--- The problem ---
After locating the line that contains "ATOM 57 C C" in the data below, set down exactly that line and each one after it through the line that contains "ATOM 62 N N", and nothing more.

Stored data below:

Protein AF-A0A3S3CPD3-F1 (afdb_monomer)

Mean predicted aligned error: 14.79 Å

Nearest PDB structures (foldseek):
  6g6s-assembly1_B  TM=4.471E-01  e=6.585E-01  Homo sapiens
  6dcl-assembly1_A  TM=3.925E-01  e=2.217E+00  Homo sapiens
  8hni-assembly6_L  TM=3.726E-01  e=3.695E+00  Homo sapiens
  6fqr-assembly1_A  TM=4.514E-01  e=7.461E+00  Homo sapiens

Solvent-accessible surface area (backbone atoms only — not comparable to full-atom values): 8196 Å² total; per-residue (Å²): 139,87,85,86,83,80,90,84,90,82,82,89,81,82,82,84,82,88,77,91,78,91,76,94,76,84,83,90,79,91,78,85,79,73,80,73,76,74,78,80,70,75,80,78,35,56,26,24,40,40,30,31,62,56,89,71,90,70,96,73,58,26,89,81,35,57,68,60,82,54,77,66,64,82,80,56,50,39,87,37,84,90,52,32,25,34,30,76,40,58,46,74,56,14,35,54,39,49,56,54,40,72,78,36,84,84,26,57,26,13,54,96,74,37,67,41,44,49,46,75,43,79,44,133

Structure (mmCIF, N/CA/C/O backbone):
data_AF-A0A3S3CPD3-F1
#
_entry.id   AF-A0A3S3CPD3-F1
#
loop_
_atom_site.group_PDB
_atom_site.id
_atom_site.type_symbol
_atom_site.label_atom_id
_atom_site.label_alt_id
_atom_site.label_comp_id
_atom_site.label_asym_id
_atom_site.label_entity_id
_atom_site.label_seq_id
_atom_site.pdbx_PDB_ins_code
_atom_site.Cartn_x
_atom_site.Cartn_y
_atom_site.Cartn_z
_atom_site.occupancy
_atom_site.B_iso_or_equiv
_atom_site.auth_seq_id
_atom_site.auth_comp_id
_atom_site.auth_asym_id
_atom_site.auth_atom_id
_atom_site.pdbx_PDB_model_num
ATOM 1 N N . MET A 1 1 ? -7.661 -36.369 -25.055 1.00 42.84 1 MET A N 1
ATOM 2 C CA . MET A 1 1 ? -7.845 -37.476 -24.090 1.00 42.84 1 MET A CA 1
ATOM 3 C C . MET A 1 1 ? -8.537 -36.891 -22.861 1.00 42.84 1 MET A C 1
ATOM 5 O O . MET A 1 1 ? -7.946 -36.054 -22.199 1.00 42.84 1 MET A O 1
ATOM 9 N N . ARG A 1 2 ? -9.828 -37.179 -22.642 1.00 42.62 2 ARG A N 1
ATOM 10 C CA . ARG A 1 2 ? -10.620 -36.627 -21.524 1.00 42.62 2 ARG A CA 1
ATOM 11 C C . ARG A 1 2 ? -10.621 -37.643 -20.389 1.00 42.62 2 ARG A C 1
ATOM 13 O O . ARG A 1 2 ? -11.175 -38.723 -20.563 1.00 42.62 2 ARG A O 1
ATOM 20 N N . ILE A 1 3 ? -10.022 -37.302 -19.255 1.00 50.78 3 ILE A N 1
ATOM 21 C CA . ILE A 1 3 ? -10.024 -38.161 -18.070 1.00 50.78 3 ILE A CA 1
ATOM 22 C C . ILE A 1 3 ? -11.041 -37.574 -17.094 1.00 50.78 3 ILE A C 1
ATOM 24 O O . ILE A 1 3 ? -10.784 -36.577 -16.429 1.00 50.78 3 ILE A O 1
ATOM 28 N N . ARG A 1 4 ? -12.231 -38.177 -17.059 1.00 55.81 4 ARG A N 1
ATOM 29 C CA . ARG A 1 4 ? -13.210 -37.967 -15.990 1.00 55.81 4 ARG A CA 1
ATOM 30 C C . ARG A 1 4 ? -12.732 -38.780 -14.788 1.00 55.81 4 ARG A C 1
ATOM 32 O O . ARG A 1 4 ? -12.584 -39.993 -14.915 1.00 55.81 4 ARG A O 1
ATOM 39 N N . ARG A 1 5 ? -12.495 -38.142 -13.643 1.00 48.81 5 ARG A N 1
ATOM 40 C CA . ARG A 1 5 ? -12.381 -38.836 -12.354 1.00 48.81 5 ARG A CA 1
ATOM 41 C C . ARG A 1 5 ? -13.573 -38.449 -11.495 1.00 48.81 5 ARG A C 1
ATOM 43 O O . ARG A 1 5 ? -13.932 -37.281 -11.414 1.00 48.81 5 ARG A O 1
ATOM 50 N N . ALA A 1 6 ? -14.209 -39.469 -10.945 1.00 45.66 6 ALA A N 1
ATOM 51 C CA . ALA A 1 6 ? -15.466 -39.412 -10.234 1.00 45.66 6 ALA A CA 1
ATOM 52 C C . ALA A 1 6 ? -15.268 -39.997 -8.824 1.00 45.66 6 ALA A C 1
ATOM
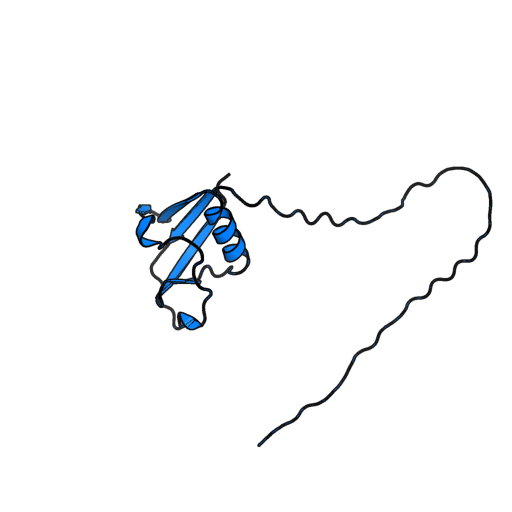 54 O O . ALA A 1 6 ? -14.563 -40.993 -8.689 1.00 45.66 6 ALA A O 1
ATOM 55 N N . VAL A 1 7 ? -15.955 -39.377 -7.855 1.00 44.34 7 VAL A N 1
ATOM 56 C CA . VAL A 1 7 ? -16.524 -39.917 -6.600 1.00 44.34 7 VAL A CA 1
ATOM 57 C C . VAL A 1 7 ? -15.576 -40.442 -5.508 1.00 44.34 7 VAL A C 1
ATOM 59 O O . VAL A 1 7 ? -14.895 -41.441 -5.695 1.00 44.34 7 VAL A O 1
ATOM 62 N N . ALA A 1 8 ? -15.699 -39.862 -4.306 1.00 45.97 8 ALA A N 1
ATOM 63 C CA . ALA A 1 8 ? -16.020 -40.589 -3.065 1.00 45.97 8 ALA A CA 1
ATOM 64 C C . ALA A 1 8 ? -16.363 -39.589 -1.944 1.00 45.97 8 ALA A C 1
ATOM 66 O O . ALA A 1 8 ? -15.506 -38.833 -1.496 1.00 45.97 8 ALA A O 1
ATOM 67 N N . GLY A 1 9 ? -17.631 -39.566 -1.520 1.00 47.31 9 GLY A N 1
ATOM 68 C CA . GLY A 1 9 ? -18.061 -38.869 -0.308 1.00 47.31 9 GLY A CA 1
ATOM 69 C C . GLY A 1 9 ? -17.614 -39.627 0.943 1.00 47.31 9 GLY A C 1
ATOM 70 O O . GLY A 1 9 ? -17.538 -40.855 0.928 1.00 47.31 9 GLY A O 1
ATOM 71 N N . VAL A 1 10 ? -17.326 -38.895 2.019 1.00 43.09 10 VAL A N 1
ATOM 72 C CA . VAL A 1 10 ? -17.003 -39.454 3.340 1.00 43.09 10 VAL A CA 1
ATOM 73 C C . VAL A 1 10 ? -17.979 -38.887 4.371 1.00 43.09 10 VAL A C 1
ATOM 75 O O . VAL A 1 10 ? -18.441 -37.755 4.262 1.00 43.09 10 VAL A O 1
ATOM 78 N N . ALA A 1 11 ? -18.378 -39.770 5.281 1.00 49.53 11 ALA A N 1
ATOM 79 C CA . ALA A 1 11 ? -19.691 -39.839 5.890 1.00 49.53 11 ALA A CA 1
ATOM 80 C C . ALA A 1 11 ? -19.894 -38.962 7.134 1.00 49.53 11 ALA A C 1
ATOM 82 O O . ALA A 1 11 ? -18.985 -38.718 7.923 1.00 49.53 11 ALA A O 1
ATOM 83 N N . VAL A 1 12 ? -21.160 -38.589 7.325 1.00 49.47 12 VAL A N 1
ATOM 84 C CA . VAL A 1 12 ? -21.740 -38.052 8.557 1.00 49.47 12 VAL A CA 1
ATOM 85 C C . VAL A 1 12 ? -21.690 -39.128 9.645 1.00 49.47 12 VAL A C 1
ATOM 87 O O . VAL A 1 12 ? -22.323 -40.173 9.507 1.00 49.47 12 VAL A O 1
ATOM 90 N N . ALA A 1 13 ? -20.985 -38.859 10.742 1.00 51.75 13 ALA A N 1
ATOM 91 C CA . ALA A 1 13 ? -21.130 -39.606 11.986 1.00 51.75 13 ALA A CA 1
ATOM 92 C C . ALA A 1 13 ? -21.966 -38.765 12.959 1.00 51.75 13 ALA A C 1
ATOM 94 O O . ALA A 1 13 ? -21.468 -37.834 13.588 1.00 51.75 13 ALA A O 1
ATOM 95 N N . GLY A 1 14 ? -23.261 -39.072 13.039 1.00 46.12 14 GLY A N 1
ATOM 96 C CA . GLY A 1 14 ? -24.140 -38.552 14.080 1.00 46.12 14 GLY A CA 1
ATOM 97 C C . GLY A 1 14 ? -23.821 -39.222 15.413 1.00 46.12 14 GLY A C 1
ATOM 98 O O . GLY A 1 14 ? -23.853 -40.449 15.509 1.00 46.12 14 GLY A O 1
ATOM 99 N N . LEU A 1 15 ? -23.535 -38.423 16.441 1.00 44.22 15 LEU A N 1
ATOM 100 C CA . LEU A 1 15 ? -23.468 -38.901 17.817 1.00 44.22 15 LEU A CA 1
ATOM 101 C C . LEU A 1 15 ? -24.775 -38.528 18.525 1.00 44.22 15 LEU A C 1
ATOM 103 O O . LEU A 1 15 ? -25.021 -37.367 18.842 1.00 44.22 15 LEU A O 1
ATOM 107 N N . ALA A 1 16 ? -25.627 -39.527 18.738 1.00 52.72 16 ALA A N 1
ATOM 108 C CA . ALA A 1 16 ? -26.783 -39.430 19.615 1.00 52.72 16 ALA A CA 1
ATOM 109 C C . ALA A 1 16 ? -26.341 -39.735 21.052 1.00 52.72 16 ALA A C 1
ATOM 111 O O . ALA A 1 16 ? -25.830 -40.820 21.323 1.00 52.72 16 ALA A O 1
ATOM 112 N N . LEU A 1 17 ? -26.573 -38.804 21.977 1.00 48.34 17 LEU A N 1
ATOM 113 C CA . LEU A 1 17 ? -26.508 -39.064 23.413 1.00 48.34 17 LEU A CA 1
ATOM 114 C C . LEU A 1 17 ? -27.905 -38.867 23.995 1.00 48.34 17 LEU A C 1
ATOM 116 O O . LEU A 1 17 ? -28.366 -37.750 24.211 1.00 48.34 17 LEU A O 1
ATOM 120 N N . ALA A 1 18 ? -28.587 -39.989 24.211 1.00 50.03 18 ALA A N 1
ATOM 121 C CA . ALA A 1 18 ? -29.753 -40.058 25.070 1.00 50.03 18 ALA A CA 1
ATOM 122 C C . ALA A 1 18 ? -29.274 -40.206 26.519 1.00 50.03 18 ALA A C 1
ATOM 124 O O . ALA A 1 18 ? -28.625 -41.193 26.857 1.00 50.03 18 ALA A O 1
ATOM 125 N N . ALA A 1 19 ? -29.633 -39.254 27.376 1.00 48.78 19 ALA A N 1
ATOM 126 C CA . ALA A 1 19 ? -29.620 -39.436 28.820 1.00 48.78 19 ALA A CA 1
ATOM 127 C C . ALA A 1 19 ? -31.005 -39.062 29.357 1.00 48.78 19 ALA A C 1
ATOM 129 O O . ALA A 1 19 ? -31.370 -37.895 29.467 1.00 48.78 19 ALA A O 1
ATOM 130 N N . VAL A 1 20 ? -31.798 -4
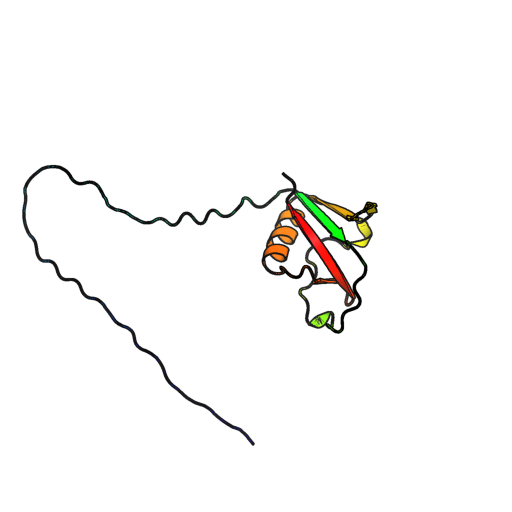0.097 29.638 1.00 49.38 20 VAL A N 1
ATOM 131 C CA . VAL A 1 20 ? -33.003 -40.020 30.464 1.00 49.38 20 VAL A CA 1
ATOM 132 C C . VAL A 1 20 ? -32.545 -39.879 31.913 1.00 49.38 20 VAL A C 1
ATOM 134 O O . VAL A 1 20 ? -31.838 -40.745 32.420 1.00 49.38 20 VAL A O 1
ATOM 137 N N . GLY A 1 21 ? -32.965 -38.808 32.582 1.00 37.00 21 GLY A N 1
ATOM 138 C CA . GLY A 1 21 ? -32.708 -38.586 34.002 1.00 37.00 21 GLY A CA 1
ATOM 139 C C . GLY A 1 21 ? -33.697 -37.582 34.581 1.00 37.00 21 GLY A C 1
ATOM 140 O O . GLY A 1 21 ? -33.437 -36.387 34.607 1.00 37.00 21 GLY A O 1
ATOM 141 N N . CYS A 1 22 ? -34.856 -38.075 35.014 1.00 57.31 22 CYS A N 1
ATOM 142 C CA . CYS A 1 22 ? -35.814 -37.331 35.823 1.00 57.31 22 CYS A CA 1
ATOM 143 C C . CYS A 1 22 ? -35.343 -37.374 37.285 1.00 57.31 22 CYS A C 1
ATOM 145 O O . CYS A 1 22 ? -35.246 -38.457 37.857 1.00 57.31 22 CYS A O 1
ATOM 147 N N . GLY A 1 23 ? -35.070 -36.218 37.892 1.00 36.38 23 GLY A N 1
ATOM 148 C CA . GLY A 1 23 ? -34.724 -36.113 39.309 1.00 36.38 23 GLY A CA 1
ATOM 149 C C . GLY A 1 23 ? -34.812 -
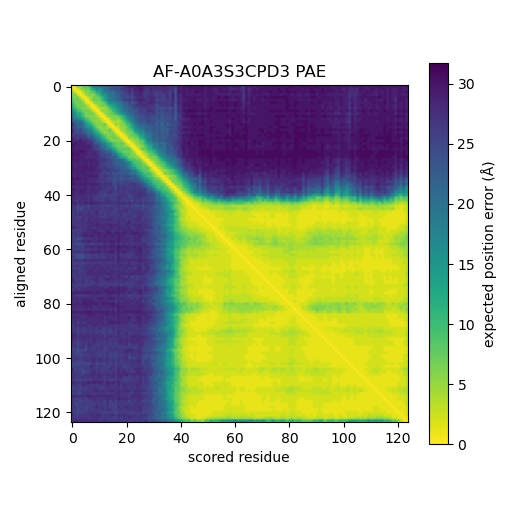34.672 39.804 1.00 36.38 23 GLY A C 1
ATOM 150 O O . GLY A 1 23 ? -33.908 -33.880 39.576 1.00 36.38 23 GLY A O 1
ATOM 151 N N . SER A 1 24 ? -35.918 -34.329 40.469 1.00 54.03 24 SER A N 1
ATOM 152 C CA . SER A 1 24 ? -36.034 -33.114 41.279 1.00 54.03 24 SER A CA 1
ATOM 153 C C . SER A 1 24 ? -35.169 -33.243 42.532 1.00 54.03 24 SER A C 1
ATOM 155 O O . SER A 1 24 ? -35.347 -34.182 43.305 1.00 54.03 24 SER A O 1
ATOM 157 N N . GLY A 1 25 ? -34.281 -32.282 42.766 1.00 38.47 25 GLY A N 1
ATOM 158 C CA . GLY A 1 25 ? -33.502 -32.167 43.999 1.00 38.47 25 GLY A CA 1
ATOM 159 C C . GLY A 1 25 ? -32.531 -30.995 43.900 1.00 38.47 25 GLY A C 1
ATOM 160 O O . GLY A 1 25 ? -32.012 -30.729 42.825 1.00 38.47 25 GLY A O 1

End of Stored data.

--- Exercise output ---
ATOM 57 C C . VAL A 1 7 ? -15.576 -40.442 -5.508 1.00 44.34 7 VAL A C 1
ATOM 59 O O . VAL A 1 7 ? -14.895 -41.441 -5.695 1.00 44.34 7 VAL A O 1
ATOM 62 N N . ALA A 1 8 ? -15.699 -39.862 -4.306 1.00 45.97 8 ALA A N 1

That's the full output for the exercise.